# [What is required]
Please give back word for word the lines of the material below between the line containing "ATOM 5 O O ." and the line containing "ATOM 13 O O", inclusive.

# [Source material]
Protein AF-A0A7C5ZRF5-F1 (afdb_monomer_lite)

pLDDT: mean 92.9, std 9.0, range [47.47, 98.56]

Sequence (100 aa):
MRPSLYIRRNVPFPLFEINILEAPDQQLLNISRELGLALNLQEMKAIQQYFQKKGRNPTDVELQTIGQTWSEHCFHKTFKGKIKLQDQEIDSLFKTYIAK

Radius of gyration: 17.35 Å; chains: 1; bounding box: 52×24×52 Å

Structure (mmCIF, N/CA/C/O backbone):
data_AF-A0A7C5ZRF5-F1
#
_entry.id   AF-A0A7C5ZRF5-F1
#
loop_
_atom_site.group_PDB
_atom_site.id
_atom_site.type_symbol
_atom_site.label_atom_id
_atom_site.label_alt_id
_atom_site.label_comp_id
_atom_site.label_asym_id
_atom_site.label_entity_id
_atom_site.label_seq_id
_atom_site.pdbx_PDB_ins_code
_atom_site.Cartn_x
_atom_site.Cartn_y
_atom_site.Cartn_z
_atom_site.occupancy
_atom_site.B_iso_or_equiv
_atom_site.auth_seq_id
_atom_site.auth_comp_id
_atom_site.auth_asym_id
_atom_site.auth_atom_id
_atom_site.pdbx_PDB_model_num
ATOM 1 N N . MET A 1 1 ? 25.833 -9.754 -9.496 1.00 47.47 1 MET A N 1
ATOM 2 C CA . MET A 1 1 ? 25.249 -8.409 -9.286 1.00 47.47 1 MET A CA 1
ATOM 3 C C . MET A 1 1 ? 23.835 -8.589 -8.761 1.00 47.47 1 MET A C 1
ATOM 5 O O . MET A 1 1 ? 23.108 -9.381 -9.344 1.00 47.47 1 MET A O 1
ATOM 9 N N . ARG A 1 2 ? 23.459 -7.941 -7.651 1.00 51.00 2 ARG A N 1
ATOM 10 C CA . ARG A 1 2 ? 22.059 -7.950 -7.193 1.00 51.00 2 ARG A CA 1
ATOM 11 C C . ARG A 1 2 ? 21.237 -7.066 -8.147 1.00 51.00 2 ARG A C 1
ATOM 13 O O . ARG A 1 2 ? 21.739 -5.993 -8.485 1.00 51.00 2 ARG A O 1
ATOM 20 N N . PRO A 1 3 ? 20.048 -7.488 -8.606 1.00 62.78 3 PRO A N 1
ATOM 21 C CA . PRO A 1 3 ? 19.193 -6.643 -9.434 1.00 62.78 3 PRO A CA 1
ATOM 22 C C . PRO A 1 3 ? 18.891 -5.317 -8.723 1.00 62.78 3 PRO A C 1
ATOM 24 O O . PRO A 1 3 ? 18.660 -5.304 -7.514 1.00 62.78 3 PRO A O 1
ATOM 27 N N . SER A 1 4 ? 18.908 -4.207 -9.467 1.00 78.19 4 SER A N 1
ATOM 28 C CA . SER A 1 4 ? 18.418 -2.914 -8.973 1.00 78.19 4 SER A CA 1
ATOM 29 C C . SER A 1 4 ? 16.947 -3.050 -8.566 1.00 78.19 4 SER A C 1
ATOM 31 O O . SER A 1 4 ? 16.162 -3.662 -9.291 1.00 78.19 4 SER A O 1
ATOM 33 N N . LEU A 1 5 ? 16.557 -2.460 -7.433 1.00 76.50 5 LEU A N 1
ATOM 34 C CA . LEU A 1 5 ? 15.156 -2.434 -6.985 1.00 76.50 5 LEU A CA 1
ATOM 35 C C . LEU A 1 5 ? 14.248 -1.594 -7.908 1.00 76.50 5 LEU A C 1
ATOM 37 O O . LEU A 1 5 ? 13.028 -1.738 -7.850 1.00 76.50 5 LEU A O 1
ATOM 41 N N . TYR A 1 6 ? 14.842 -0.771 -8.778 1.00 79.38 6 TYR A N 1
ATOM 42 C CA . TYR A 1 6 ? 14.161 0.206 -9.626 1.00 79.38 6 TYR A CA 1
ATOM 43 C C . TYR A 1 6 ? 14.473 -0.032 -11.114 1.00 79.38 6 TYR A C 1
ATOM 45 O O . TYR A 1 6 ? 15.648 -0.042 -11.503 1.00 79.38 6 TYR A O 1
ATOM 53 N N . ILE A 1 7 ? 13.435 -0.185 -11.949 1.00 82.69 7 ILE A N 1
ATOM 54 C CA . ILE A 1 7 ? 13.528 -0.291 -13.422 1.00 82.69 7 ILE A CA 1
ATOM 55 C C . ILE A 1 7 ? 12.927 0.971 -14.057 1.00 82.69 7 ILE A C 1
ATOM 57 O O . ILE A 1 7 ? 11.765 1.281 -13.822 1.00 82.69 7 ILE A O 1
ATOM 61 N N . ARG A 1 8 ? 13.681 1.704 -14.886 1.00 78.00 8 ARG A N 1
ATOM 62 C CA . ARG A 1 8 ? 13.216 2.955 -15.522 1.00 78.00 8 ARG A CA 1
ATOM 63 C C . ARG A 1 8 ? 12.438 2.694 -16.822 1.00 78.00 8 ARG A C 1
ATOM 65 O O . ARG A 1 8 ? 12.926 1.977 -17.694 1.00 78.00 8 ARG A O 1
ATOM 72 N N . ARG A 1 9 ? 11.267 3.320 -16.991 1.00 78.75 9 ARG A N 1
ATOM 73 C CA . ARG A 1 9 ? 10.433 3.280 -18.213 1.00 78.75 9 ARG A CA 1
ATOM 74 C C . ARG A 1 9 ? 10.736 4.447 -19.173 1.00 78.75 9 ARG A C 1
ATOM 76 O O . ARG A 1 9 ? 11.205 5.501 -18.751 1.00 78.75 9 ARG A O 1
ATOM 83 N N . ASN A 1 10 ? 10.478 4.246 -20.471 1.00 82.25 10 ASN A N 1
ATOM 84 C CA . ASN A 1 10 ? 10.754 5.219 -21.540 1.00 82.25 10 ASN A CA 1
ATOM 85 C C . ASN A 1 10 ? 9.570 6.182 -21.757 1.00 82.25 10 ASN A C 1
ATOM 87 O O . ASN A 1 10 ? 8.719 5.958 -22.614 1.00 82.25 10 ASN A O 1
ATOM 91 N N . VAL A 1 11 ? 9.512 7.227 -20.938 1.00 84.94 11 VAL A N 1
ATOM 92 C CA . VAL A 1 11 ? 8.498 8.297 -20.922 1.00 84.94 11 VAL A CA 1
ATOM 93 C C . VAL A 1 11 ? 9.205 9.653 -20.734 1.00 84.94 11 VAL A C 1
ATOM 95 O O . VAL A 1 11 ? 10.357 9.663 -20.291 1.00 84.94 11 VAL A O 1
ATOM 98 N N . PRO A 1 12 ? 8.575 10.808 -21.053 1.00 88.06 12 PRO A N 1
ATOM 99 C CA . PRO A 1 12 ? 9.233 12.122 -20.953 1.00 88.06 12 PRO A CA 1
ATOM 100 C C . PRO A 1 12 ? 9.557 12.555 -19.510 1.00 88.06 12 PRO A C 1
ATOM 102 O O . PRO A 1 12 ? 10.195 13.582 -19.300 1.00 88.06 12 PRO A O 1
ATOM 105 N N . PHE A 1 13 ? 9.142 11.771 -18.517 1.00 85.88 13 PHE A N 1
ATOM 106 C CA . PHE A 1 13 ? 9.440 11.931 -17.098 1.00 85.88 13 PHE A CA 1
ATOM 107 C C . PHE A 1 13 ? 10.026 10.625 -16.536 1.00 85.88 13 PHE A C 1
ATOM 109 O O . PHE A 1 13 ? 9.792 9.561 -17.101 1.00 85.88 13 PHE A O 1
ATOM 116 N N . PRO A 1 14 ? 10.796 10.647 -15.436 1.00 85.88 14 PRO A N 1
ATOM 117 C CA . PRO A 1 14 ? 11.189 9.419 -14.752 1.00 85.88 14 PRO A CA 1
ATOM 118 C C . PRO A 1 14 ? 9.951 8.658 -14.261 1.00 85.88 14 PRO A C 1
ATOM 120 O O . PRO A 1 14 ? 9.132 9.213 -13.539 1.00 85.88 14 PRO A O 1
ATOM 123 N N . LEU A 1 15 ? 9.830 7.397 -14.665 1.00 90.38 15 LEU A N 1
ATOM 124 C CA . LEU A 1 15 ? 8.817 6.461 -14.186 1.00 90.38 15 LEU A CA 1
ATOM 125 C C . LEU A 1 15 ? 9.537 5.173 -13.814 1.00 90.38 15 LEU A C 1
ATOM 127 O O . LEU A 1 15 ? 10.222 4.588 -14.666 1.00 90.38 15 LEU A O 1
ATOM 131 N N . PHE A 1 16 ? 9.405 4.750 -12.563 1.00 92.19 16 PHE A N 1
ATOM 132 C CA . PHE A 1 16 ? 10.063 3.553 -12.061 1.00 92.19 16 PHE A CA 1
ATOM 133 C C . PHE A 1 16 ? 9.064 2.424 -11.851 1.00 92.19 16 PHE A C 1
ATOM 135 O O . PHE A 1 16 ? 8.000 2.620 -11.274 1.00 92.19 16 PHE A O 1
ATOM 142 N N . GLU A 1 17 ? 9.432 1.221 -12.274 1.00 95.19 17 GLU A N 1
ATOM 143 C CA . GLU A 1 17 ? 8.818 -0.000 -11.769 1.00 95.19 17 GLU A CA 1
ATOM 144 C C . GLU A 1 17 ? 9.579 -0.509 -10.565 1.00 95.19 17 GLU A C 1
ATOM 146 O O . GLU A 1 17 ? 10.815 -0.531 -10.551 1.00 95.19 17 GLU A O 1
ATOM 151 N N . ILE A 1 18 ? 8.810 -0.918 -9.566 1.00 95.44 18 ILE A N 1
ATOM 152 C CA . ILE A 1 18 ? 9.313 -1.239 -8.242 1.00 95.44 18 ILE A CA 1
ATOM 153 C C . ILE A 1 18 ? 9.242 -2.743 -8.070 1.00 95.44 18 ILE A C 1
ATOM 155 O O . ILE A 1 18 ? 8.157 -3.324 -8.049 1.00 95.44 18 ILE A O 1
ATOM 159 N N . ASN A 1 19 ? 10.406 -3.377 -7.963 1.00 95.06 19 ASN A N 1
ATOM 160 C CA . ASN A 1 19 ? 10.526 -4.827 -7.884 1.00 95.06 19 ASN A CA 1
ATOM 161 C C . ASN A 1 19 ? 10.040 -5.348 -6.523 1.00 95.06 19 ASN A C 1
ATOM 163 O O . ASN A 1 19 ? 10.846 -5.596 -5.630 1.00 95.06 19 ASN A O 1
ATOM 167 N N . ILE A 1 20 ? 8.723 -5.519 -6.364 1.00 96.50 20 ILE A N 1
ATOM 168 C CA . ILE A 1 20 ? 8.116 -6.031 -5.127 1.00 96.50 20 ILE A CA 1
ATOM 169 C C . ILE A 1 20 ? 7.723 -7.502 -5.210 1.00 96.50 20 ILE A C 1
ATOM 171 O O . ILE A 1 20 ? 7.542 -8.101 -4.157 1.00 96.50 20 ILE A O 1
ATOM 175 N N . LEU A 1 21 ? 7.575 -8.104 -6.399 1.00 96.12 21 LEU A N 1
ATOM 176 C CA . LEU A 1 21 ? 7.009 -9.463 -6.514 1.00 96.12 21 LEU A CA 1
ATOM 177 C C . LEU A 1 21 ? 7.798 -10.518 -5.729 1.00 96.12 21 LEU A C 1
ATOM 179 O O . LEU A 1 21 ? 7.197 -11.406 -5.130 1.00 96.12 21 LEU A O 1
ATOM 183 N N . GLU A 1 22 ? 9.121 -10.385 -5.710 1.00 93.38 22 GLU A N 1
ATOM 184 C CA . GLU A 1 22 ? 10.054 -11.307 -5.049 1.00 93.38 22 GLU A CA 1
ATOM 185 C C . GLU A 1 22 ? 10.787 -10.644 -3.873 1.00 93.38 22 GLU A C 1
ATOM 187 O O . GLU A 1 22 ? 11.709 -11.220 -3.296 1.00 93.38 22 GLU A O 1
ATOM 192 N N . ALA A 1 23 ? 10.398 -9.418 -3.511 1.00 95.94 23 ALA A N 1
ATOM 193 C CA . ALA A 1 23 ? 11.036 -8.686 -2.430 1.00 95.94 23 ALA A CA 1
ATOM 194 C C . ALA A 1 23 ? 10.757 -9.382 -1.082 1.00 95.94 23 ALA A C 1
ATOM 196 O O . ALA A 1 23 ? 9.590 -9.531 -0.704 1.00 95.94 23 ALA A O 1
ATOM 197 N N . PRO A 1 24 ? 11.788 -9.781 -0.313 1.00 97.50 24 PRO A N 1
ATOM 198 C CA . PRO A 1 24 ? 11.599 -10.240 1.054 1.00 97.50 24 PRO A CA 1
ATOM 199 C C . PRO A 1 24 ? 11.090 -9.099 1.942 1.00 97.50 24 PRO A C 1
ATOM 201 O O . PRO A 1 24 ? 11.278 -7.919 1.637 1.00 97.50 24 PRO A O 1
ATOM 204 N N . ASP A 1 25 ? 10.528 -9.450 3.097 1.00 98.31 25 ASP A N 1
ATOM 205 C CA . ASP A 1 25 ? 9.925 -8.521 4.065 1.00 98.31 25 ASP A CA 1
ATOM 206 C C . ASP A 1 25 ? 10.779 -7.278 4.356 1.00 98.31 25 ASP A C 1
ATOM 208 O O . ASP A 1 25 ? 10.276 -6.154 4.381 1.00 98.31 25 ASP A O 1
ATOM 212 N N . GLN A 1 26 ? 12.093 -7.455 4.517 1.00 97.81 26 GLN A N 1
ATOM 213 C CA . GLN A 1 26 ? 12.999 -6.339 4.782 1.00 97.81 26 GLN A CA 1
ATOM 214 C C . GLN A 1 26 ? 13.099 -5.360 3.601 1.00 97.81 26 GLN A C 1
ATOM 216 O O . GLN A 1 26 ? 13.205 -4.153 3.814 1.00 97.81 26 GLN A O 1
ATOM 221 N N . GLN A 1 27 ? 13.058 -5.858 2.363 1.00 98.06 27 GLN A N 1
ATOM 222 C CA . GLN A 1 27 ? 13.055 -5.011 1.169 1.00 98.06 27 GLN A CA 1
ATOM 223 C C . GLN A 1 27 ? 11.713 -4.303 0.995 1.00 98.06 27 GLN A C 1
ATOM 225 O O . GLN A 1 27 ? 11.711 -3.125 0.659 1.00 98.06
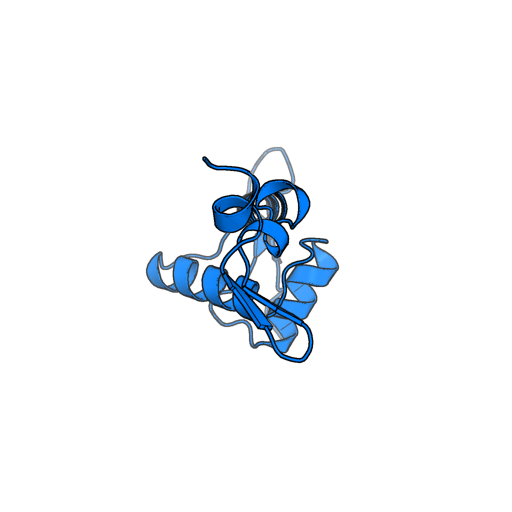 27 GLN A O 1
ATOM 230 N N . LEU A 1 28 ? 10.592 -4.959 1.310 1.00 98.31 28 LEU A N 1
ATOM 231 C CA . LEU A 1 28 ? 9.278 -4.309 1.321 1.00 98.31 28 LEU A CA 1
ATOM 232 C C . LEU A 1 28 ? 9.249 -3.108 2.280 1.00 98.31 28 LEU A C 1
ATOM 234 O O . LEU A 1 28 ? 8.785 -2.028 1.917 1.00 98.31 28 LEU A O 1
ATOM 238 N N . LEU A 1 29 ? 9.804 -3.265 3.484 1.00 98.19 29 LEU A N 1
ATOM 239 C CA . LEU A 1 29 ? 9.920 -2.165 4.445 1.00 98.19 29 LEU A CA 1
ATOM 240 C C . LEU A 1 29 ? 10.867 -1.060 3.965 1.00 98.19 29 LEU A C 1
ATOM 242 O O . LEU A 1 29 ? 10.587 0.119 4.180 1.00 98.19 29 LEU A O 1
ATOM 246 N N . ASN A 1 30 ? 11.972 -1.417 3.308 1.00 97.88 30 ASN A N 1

# [Result of this task]
ATOM 5 O O . MET A 1 1 ? 23.108 -9.381 -9.344 1.00 47.47 1 MET A O 1
ATOM 9 N N . ARG A 1 2 ? 23.459 -7.941 -7.651 1.00 51.00 2 ARG A N 1
ATOM 10 C CA . ARG A 1 2 ? 22.059 -7.950 -7.193 1.00 51.00 2 ARG A CA 1
ATOM 11 C C . ARG A 1 2 ? 21.237 -7.066 -8.147 1.00 51.00 2 ARG A C 1
ATOM 13 O O . ARG A 1 2 ? 21.739 -5.993 -8.485 1.00 51.00 2 ARG A O 1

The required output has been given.